Of course, at this point the right generally like to start talking about wealth creation and how this inequality creates wealth and just means a much bigger pie. So, to counter this I would like people to refer to the following graph (taken from this report):
Lawson's tenure is marked in blue, I've added marks in red to in order to mark the figures I'm about to refer to. I'm using the wider context of 1960 - 1980 and 1980 - 2000, this seems fair enough since Lawsons tenure began early on in the second period.
So, let's compare GDP per capita for the wealth creating 20 years after 1980 with the more equal but supposedly less productive 20 years before the 80's. In 1960 the figure (in 1995 £'s) is £6,000 in 1980 the figure is £9,000 meaning a 50% increase in wealth in this 20 year period. By 2000 the figure is at £13,500 which is of course a 50% increase on 1980.
Obviously, economic growth between 1960 and 1980 was about the same as growth between 1980 and 2000, the whole idea that these tax cuts for the rich lead to "wealth creation" is a myth. The rich have taken a larger share of the country's wealth at the expense of everyone else.
Monday, September 29, 2008
Over on LibCon at the moment the resident Lib Dems are having a bit of a recruitment drive, suggesting that the Lib Dems are the true home for socialists and for the liberal left more generally.
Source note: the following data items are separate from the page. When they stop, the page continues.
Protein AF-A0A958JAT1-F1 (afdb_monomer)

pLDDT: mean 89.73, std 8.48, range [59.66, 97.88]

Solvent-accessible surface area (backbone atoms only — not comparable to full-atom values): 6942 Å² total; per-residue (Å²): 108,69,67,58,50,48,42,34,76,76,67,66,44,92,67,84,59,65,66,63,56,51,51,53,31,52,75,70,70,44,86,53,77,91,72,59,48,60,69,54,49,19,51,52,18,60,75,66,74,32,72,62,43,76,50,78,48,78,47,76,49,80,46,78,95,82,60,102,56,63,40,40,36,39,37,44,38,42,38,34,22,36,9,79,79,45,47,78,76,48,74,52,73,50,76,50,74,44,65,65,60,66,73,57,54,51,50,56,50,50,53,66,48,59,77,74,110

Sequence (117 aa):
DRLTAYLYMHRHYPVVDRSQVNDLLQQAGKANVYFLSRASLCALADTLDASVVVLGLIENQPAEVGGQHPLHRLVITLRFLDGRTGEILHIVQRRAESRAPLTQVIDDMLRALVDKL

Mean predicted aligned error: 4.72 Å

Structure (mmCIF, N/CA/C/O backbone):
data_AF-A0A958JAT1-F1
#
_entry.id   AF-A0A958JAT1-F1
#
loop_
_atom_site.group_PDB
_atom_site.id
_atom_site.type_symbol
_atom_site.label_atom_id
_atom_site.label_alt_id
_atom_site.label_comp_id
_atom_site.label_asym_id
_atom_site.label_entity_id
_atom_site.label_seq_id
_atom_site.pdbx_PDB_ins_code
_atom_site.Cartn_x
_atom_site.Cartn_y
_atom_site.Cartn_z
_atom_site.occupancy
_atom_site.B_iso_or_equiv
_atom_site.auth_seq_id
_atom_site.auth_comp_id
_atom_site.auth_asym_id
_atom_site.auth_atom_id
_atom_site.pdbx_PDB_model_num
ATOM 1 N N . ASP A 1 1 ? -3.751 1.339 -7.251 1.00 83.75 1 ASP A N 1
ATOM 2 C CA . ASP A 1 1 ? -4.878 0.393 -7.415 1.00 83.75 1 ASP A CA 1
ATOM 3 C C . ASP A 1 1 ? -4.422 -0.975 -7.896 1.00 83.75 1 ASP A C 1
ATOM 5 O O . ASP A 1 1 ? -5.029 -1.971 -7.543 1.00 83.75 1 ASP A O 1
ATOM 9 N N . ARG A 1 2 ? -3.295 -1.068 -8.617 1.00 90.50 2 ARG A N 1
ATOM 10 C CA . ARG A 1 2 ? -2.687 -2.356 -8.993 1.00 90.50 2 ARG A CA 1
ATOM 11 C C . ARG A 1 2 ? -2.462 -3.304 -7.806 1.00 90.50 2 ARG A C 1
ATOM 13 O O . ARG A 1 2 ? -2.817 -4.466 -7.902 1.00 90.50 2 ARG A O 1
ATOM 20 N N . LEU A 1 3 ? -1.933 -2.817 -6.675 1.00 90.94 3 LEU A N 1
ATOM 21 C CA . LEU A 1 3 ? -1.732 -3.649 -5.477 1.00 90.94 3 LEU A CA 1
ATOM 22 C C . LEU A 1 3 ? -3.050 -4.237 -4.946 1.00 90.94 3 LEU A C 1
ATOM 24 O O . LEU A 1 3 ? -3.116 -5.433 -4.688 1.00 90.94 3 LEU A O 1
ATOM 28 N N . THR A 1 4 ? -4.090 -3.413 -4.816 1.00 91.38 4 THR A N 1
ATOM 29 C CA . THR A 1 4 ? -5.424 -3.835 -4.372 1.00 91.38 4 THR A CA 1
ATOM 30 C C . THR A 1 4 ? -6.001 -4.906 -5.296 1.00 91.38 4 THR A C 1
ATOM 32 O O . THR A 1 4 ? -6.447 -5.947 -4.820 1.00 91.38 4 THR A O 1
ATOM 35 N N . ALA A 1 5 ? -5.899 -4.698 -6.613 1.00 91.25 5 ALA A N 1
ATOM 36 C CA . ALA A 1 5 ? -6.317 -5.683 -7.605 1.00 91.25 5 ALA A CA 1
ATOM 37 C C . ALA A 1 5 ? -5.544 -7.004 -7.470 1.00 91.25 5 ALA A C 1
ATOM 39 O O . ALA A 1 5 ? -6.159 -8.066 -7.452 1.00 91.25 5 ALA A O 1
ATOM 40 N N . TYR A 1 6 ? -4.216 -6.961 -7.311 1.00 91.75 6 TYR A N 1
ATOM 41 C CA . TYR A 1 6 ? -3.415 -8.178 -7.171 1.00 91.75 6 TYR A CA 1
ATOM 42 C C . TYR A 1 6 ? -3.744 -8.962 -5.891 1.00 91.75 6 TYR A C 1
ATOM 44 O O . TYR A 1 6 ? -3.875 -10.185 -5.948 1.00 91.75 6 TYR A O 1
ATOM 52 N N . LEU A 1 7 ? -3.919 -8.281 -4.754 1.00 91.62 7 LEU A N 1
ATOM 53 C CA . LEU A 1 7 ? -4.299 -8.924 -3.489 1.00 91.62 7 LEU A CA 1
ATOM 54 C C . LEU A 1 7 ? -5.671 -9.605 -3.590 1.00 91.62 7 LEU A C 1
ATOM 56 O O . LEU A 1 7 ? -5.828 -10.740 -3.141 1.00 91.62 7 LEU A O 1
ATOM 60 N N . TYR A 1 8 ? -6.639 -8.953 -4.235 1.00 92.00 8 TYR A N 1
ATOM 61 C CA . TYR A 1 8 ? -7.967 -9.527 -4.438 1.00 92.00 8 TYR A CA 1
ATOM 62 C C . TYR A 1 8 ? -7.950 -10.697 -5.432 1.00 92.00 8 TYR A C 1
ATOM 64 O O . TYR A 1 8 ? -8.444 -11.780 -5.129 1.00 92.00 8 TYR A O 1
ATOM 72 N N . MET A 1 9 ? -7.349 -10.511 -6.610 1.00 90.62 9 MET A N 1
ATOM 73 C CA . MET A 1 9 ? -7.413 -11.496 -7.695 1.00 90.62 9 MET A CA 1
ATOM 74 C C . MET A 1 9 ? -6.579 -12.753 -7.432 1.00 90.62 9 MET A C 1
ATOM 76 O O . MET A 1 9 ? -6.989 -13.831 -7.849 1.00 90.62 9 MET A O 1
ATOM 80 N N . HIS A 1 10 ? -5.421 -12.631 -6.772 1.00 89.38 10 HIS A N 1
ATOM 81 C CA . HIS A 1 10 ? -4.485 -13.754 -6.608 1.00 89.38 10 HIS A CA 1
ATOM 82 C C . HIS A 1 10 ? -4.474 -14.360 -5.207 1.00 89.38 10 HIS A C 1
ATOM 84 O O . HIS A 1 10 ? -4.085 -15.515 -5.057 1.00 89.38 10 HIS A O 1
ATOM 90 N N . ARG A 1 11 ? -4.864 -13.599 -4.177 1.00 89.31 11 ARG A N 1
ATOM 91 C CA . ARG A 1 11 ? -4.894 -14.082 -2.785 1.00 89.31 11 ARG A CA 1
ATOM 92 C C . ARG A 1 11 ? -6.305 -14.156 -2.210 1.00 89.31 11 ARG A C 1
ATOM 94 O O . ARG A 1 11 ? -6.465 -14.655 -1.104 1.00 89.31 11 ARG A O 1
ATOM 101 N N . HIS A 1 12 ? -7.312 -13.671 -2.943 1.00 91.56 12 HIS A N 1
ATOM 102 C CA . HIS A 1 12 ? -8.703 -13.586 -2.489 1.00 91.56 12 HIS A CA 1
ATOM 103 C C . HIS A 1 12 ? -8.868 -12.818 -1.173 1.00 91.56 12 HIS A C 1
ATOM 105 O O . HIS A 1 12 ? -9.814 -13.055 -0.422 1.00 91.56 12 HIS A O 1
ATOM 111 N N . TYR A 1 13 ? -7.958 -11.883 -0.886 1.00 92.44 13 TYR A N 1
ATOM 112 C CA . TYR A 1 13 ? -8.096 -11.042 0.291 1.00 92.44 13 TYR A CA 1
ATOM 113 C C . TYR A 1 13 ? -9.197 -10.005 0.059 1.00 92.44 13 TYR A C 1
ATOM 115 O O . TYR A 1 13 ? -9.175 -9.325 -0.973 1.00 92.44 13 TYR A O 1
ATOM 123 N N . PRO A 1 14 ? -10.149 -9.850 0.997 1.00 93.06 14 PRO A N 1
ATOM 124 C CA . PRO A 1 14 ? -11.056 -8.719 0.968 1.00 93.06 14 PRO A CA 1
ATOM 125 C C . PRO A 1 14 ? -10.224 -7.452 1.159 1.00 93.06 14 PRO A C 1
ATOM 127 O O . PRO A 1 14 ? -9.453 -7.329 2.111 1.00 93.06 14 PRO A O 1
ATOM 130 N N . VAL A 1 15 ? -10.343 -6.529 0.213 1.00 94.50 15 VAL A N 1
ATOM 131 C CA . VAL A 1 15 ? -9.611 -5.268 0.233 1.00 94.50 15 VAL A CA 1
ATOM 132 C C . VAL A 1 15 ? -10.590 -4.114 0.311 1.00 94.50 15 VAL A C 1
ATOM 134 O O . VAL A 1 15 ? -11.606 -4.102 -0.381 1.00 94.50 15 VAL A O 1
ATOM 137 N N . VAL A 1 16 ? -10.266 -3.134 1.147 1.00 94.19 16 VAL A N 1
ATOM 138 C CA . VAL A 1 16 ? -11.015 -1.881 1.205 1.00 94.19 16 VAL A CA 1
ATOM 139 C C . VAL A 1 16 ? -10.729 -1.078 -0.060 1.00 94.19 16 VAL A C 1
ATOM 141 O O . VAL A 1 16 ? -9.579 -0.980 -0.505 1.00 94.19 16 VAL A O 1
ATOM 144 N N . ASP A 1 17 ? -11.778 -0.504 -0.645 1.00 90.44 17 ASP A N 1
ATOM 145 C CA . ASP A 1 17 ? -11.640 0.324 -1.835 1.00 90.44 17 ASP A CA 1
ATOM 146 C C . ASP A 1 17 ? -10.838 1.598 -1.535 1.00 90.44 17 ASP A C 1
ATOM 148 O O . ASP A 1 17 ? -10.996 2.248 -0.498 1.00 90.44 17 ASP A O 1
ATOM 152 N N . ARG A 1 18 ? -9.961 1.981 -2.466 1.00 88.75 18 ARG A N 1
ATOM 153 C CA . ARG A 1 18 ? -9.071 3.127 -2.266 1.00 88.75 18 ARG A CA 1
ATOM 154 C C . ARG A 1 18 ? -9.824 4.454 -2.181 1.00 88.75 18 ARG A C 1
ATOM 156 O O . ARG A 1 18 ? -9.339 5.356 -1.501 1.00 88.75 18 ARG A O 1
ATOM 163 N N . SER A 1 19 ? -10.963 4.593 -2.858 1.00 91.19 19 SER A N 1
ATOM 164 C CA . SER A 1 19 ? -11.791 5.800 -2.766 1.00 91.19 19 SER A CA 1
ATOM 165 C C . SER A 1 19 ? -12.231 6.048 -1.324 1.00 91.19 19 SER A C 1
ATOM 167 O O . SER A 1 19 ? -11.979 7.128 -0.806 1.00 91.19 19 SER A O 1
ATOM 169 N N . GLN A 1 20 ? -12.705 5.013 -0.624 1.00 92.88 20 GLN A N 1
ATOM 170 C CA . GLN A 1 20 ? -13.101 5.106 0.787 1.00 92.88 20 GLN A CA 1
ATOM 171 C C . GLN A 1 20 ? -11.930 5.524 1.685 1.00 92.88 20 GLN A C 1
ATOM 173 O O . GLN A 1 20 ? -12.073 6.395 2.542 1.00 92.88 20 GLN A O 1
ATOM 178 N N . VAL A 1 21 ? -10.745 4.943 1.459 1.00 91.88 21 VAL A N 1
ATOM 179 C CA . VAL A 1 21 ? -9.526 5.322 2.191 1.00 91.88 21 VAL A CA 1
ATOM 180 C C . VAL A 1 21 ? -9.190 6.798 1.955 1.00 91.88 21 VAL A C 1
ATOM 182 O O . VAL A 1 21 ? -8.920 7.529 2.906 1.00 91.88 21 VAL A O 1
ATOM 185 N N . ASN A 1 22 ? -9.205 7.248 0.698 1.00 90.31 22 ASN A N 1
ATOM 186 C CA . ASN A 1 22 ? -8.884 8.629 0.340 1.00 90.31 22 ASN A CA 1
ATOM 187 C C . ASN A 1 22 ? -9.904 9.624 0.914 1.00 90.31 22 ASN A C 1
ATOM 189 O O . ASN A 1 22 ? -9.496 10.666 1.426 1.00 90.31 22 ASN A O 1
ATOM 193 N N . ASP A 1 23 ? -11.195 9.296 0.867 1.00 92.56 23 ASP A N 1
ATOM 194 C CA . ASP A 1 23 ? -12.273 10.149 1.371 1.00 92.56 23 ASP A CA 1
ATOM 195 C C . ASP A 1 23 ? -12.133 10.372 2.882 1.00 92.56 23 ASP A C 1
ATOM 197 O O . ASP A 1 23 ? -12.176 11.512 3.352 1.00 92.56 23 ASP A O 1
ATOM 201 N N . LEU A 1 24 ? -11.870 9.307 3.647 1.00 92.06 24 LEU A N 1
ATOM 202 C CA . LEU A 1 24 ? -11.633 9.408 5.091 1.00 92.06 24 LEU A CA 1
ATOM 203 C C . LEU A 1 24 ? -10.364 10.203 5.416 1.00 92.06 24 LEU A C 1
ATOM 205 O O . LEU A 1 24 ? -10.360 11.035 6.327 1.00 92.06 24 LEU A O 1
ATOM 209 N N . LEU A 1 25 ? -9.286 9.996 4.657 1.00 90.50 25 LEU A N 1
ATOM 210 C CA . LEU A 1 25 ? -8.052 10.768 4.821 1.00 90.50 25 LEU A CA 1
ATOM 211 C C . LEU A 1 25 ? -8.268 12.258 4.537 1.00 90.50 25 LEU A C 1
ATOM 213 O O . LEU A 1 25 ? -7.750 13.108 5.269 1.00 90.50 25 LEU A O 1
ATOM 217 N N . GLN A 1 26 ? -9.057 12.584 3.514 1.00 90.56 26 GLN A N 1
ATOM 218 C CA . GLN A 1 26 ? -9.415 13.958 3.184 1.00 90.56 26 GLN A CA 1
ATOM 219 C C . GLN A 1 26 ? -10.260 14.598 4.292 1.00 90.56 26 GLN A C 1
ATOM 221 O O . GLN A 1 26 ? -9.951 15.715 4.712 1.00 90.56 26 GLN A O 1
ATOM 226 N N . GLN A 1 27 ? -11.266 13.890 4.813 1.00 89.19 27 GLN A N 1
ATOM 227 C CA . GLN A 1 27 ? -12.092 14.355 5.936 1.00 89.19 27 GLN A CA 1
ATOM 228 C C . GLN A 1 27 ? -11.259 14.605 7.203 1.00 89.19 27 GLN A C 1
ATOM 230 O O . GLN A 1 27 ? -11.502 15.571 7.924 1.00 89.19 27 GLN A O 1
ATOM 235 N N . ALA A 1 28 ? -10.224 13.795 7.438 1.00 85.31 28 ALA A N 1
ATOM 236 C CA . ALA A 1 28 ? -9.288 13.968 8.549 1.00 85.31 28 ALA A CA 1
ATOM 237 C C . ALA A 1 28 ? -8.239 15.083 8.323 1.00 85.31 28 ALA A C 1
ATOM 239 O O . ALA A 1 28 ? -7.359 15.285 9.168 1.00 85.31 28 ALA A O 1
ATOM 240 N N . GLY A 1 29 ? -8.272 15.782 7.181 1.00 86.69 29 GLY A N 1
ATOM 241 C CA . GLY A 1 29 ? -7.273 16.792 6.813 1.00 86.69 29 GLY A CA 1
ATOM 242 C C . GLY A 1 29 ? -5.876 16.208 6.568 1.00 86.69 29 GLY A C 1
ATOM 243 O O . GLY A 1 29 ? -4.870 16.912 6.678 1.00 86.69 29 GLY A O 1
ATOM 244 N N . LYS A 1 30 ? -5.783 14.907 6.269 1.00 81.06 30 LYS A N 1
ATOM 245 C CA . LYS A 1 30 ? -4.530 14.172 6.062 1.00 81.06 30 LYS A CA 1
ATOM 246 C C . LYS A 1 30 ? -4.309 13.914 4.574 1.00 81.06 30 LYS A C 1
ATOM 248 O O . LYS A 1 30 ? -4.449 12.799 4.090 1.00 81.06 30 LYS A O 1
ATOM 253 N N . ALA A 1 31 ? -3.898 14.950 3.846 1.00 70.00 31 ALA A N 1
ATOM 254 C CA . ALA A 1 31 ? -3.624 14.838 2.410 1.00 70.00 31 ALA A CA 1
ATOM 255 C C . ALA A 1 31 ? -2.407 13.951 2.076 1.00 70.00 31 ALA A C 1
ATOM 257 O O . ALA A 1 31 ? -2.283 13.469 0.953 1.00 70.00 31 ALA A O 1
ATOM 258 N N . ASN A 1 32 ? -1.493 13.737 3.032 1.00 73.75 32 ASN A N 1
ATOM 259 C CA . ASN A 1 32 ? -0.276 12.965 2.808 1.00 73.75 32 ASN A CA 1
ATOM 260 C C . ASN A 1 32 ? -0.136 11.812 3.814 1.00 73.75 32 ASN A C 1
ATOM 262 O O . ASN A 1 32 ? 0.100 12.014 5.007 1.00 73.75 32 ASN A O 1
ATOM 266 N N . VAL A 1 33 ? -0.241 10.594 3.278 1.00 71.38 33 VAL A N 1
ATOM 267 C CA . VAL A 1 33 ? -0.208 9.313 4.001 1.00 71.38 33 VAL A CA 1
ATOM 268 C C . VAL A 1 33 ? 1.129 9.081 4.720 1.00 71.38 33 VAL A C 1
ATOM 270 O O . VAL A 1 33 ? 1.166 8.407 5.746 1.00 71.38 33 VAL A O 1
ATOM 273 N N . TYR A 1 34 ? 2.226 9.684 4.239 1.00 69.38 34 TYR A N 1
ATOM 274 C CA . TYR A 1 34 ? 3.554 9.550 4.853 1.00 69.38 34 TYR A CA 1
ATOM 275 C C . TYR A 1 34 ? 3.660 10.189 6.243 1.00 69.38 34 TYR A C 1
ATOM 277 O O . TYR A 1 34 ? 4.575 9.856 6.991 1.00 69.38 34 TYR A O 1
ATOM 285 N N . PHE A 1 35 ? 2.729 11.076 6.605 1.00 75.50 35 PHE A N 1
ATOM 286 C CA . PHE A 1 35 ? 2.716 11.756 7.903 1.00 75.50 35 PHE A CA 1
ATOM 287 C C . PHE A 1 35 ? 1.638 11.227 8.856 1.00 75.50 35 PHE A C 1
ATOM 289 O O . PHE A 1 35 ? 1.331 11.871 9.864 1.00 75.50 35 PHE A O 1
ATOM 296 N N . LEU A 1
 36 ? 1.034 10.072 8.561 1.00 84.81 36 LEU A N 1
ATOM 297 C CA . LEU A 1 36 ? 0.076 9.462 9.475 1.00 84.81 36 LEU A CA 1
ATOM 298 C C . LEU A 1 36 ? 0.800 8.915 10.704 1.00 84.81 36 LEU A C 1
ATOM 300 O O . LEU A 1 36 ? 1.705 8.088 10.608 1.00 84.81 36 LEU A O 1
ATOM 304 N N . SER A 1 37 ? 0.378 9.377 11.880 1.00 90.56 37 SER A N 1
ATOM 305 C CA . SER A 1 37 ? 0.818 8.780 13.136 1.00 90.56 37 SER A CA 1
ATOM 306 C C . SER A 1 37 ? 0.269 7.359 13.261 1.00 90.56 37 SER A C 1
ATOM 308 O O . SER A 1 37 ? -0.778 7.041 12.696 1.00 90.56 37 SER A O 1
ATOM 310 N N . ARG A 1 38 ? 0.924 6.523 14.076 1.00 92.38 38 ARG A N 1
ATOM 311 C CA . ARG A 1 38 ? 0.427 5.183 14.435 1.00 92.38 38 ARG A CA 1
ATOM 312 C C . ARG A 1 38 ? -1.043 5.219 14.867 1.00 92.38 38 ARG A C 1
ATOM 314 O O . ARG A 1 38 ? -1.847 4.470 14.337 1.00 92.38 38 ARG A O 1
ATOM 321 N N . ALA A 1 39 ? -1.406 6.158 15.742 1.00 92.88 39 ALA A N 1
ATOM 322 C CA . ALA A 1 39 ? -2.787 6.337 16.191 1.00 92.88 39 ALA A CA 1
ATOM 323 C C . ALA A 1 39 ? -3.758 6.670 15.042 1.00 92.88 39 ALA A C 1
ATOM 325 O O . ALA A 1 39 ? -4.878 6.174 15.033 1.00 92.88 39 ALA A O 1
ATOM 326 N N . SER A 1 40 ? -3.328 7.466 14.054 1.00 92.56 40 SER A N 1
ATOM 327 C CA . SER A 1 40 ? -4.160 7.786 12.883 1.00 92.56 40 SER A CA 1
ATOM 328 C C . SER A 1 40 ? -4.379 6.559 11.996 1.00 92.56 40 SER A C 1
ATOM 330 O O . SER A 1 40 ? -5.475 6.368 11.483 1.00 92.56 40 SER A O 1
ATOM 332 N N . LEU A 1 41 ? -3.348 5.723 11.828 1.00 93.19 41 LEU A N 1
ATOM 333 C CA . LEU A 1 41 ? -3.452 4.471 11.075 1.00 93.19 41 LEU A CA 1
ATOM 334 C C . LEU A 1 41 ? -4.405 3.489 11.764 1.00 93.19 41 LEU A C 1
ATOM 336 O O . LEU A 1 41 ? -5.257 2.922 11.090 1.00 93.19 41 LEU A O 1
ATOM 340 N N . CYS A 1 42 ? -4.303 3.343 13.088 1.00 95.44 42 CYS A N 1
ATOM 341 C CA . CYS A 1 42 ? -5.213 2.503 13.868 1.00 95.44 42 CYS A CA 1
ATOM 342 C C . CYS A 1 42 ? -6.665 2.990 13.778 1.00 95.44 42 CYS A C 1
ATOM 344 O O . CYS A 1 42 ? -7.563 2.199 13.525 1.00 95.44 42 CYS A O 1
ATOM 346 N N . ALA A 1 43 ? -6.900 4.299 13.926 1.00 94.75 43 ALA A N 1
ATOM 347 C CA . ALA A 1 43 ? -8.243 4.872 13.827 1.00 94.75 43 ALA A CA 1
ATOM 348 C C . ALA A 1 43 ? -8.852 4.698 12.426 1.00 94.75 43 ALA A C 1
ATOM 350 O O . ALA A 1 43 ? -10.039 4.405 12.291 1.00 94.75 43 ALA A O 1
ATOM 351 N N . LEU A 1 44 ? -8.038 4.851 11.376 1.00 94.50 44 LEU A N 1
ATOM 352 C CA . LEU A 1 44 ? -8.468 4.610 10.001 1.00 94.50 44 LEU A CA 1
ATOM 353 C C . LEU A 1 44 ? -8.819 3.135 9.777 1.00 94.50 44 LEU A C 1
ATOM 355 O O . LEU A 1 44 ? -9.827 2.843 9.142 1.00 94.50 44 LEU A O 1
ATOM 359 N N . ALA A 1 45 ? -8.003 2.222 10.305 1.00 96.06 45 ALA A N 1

Naturally, I disagree with this viewpoint.
Reasoning seems to be along the lines of:
- Labour are generally a bit of a busted flush, they've let us down and implemented some very authoritarian policies.
- The Lib Dems are commited to a large number of goals similar to socialists, in particular the commitment to easing taxes on the poor while increasing them on the wealthy.
First, I reject utterly the idea that Labour are a busted flush. This years conference did a lot to renkindle the flames. In particular two very important statistics, first education spending per pupil has more than doubled under Labour, second the number of people who have to wait more than 6 months for NHS treatment is down from 284,000 in 1997 to virtually no-one. Despite the current anti Labour mood music Labour have actually done a good job.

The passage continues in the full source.